YOUR INSTRUCTIONS | Give every line of the records exactly, please, from the first up to and including the one containing "IPR039663 AIP/AIPL1/TTC9 [PTHR11242]".

SOURCE MATERIAL |
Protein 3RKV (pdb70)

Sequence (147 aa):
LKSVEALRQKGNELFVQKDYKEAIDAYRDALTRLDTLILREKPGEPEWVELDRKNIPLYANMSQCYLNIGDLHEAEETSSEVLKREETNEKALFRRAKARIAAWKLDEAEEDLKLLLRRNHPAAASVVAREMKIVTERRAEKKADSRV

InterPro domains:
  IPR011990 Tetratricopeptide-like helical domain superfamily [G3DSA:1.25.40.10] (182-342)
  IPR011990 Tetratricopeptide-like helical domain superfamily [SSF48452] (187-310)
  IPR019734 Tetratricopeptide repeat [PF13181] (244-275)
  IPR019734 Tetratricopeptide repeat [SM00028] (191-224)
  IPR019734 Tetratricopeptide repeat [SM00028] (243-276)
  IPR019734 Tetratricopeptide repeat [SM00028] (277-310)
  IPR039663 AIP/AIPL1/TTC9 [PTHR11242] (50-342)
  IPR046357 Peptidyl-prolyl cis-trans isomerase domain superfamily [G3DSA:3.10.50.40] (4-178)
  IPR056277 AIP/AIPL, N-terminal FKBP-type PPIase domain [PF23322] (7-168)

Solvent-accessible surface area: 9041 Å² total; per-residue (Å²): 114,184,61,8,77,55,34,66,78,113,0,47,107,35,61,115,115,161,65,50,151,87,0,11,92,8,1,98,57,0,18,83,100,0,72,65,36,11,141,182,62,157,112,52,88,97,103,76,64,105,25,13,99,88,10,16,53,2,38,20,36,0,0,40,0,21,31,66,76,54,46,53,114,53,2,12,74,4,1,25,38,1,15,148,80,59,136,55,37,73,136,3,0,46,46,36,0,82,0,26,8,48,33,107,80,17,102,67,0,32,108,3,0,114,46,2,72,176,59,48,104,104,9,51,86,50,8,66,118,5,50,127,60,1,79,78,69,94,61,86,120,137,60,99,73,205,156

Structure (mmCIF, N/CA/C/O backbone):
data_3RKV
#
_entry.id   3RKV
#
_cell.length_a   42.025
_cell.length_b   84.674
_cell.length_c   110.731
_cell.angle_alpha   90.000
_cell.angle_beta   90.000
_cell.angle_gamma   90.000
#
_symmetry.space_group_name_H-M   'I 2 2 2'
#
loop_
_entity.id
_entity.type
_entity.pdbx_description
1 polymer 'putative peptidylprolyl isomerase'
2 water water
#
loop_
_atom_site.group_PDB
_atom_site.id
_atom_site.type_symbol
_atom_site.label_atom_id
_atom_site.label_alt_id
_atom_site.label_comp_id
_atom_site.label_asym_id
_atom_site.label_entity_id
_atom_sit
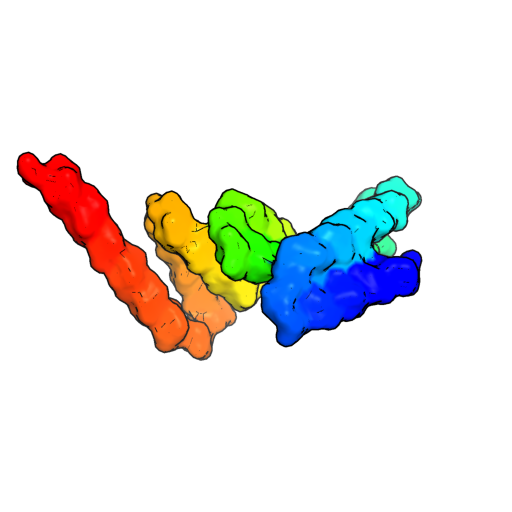e.label_seq_id
_atom_site.pdbx_PDB_ins_code
_atom_site.Cartn_x
_atom_site.Cartn_y
_atom_site.Cartn_z
_atom_site.occupancy
_atom_site.B_iso_or_equiv
_atom_site.auth_seq_id
_atom_site.auth_comp_id
_atom_site.auth_asym_id
_atom_site.auth_atom_id
_atom_site.pdbx_PDB_model_num
ATOM 1 N N . LEU A 1 8 ? 11.031 37.198 49.329 1.00 91.89 188 LEU A N 1
ATOM 2 C CA . LEU A 1 8 ? 10.044 36.236 48.714 1.00 89.48 188 LEU A CA 1
ATOM 3 C C . LEU A 1 8 ? 8.709 36.908 48.310 1.00 87.90 188 LEU A C 1
ATOM 4 O O . LEU A 1 8 ? 8.067 36.490 47.350 1.00 84.93 188 LEU A O 1
ATOM 9 N N . LYS A 1 9 ? 8.298 37.925 49.064 1.00 90.60 189 LYS A N 1
ATOM 10 C CA . LYS A 1 9 ? 7.197 38.819 48.677 1.00 89.97 189 LYS A CA 1
ATOM 11 C C . LYS A 1 9 ? 7.757 40.126 48.069 1.00 89.27 189 LYS A C 1
ATOM 12 O O . LYS A 1 9 ? 7.009 40.931 47.514 1.00 88.86 189 LYS A O 1
ATOM 18 N N . SER A 1 10 ? 9.062 40.337 48.194 1.00 89.12 190 SER A N 1
ATOM 19 C CA . SER A 1 10 ? 9.756 41.348 47.409 1.00 88.28 190 SER A CA 1
ATOM 20 C C . SER A 1 10 ? 9.747 40.959 45.940 1.00 83.06 190 SER A C 1
ATOM 21 O O . SER A 1 10 ? 9.800 41.818 45.064 1.00 82.76 190 SER A O 1
ATOM 24 N N . VAL A 1 11 ? 9.699 39.657 45.677 1.00 79.10 191 VAL A N 1
ATOM 25 C CA . VAL A 1 11 ? 9.757 39.135 44.318 1.00 74.44 191 VAL A CA 1
ATOM 26 C C . VAL A 1 11 ? 8.369 39.132 43.698 1.00 71.32 191 VAL A C 1
ATOM 27 O O . VAL A 1 11 ? 8.192 39.478 42.542 1.00 68.73 191 VAL A O 1
ATOM 31 N N . GLU A 1 12 ? 7.388 38.695 44.465 1.00 70.91 192 GLU A N 1
ATOM 32 C CA . GLU A 1 12 ? 6.042 38.764 44.000 1.00 69.34 192 GLU A CA 1
ATOM 33 C C . GLU A 1 12 ? 5.767 40.232 43.609 1.00 69.21 192 GLU A C 1
ATOM 34 O O . GLU A 1 12 ? 5.238 40.499 42.548 1.00 66.87 192 GLU A O 1
ATOM 40 N N . ALA A 1 13 ? 6.197 41.176 44.430 1.00 71.41 193 ALA A N 1
ATOM 41 C CA . ALA A 1 13 ? 5.882 42.582 44.196 1.00 73.01 193 ALA A CA 1
ATOM 42 C C . ALA A 1 13 ? 6.441 43.050 42.868 1.00 70.87 193 ALA A C 1
ATOM 43 O O . ALA A 1 13 ? 5.791 43.783 42.110 1.00 71.33 193 ALA A O 1
ATOM 45 N N . LEU A 1 14 ? 7.658 42.646 42.581 1.00 69.16 194 LEU A N 1
ATOM 46 C CA . LEU A 1 14 ? 8.272 43.069 41.338 1.00 67.60 194 LEU A CA 1
ATOM 47 C C . LEU A 1 14 ? 7.674 42.341 40.125 1.00 63.53 194 LEU A C 1
ATOM 48 O O . LEU A 1 14 ? 7.594 42.910 39.037 1.00 61.86 194 LEU A O 1
ATOM 53 N N . ARG A 1 15 ? 7.251 41.091 40.314 1.00 61.40 195 ARG A N 1
ATOM 54 C CA . ARG A 1 15 ? 6.526 40.402 39.253 1.00 59.05 195 ARG A CA 1
ATOM 55 C C . ARG A 1 15 ? 5.306 41.249 38.896 1.00 59.04 195 ARG A C 1
ATOM 56 O O . ARG A 1 15 ? 5.056 41.586 37.737 1.00 57.73 195 ARG A O 1
ATOM 64 N N . GLN A 1 16 ? 4.583 41.610 39.935 1.00 60.73 196 GLN A N 1
ATOM 65 C CA . GLN A 1 16 ? 3.416 42.443 39.801 1.00 61.95 196 GLN A CA 1
ATOM 66 C C . GLN A 1 16 ? 3.669 43.792 39.156 1.00 63.05 196 GLN A C 1
ATOM 67 O O . GLN A 1 16 ? 2.822 44.247 38.386 1.00 63.25 196 GLN A O 1
ATOM 73 N N . LYS A 1 17 ? 4.810 44.409 39.461 1.00 64.14 197 LYS A N 1
ATOM 74 C CA . LYS A 1 17 ? 5.187 45.656 38.829 1.00 66.21 197 LYS A CA 1
ATOM 75 C C . LYS A 1 17 ? 5.474 45.419 37.337 1.00 63.54 197 LYS A C 1
ATOM 76 O O . LYS A 1 17 ? 4.893 46.071 36.478 1.00 64.79 197 LYS A O 1
ATOM 82 N N . GLY A 1 18 ? 6.332 44.473 37.014 1.00 61.03 198 GLY A N 1
ATOM 83 C CA . GLY A 1 18 ? 6.497 44.038 35.594 1.00 58.47 198 GLY A CA 1
ATOM 84 C C . GLY A 1 18 ? 5.177 43.826 34.848 1.00 56.75 198 GLY A C 1
ATOM 85 O O . GLY A 1 18 ? 5.000 44.304 33.724 1.00 56.55 198 GLY A O 1
ATOM 86 N N . ASN A 1 19 ? 4.238 43.142 35.498 1.00 55.50 199 ASN A N 1
ATOM 87 C CA . ASN A 1 19 ? 2.943 42.891 34.909 1.00 54.23 199 ASN A CA 1
ATOM 88 C C . ASN A 1 19 ? 2.172 44.140 34.691 1.00 56.35 199 ASN A C 1
ATOM 89 O O . ASN A 1 19 ? 1.440 44.229 33.733 1.00 55.59 199 ASN A O 1
ATOM 94 N N . GLU A 1 20 ? 2.334 45.109 35.580 1.00 59.27 200 GLU A N 1
ATOM 95 C CA . GLU A 1 20 ? 1.705 46.426 35.368 1.00 62.31 200 GLU A CA 1
ATOM 96 C C . GLU A 1 20 ? 2.270 47.136 34.150 1.00 62.58 200 GLU A C 1
ATOM 97 O O . GLU A 1 20 ? 1.529 47.783 33.388 1.00 64.38 200 GLU A O 1
ATOM 103 N N . LEU A 1 21 ? 3.587 47.057 33.989 1.00 61.78 201 LEU A N 1
ATOM 104 C CA . LEU A 1 21 ? 4.259 47.765 32.898 1.00 62.98 201 LEU A CA 1
ATOM 105 C C . LEU A 1 21 ? 3.867 47.108 31.584 1.00 60.42 201 LEU A C 1
ATOM 106 O O . LEU A 1 21 ? 3.628 47.783 30.577 1.00 61.55 201 LEU A O 1
ATOM 111 N N . PHE A 1 22 ? 3.762 45.792 31.616 1.00 57.15 202 PHE A N 1
ATOM 112 C CA . PHE A 1 22 ? 3.384 45.065 30.434 1.00 55.95 202 PHE A CA 1
ATOM 113 C C . PHE A 1 22 ? 2.028 45.480 29.833 1.00 55.97 202 PHE A C 1
ATOM 114 O O . PHE A 1 22 ? 1.899 45.724 28.657 1.00 55.72 202 PHE A O 1
ATOM 122 N N . VAL A 1 23 ? 1.004 45.496 30.645 1.00 57.20 203 VAL A N 1
ATOM 123 C CA . VAL A 1 23 ? -0.312 45.893 30.188 1.00 59.53 203 VAL A CA 1
ATOM 124 C C . VAL A 1 23 ? -0.366 47.357 29.695 1.00 63.52 203 VAL A C 1
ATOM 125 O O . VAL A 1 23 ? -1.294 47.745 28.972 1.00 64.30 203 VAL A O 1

OUTPUT |
Protein 3RKV (pdb70)

Sequence (147 aa):
LKSVEALRQKGNELFVQKDYKEAIDAYRDALTRLDTLILREKPGEPEWVELDRKNIPLYANMSQCYLNIGDLHEAEETSSEVLKREETNEKALFRRAKARIAAWKLDEAEEDLKLLLRRNHPAAASVVAREMKIVTERRAEKKADSRV

InterPro domains:
  IPR011990 Tetratricopeptide-like helical domain superfamily [G3DSA:1.25.40.10] (182-342)
  IPR011990 Tetratricopeptide-like helical domain superfamily [SSF48452] (187-310)
  IPR019734 Tetratricopeptide repeat [PF13181] (244-275)
  IPR019734 Tetratricopeptide repeat [SM00028] (191-224)
  IPR019734 Tetratricopeptide repeat [SM00028] (243-276)
  IPR019734 Tetratricopeptide repeat [SM00028] (277-310)
  IPR039663 AIP/AIPL1/TTC9 [PTHR11242] (50-342)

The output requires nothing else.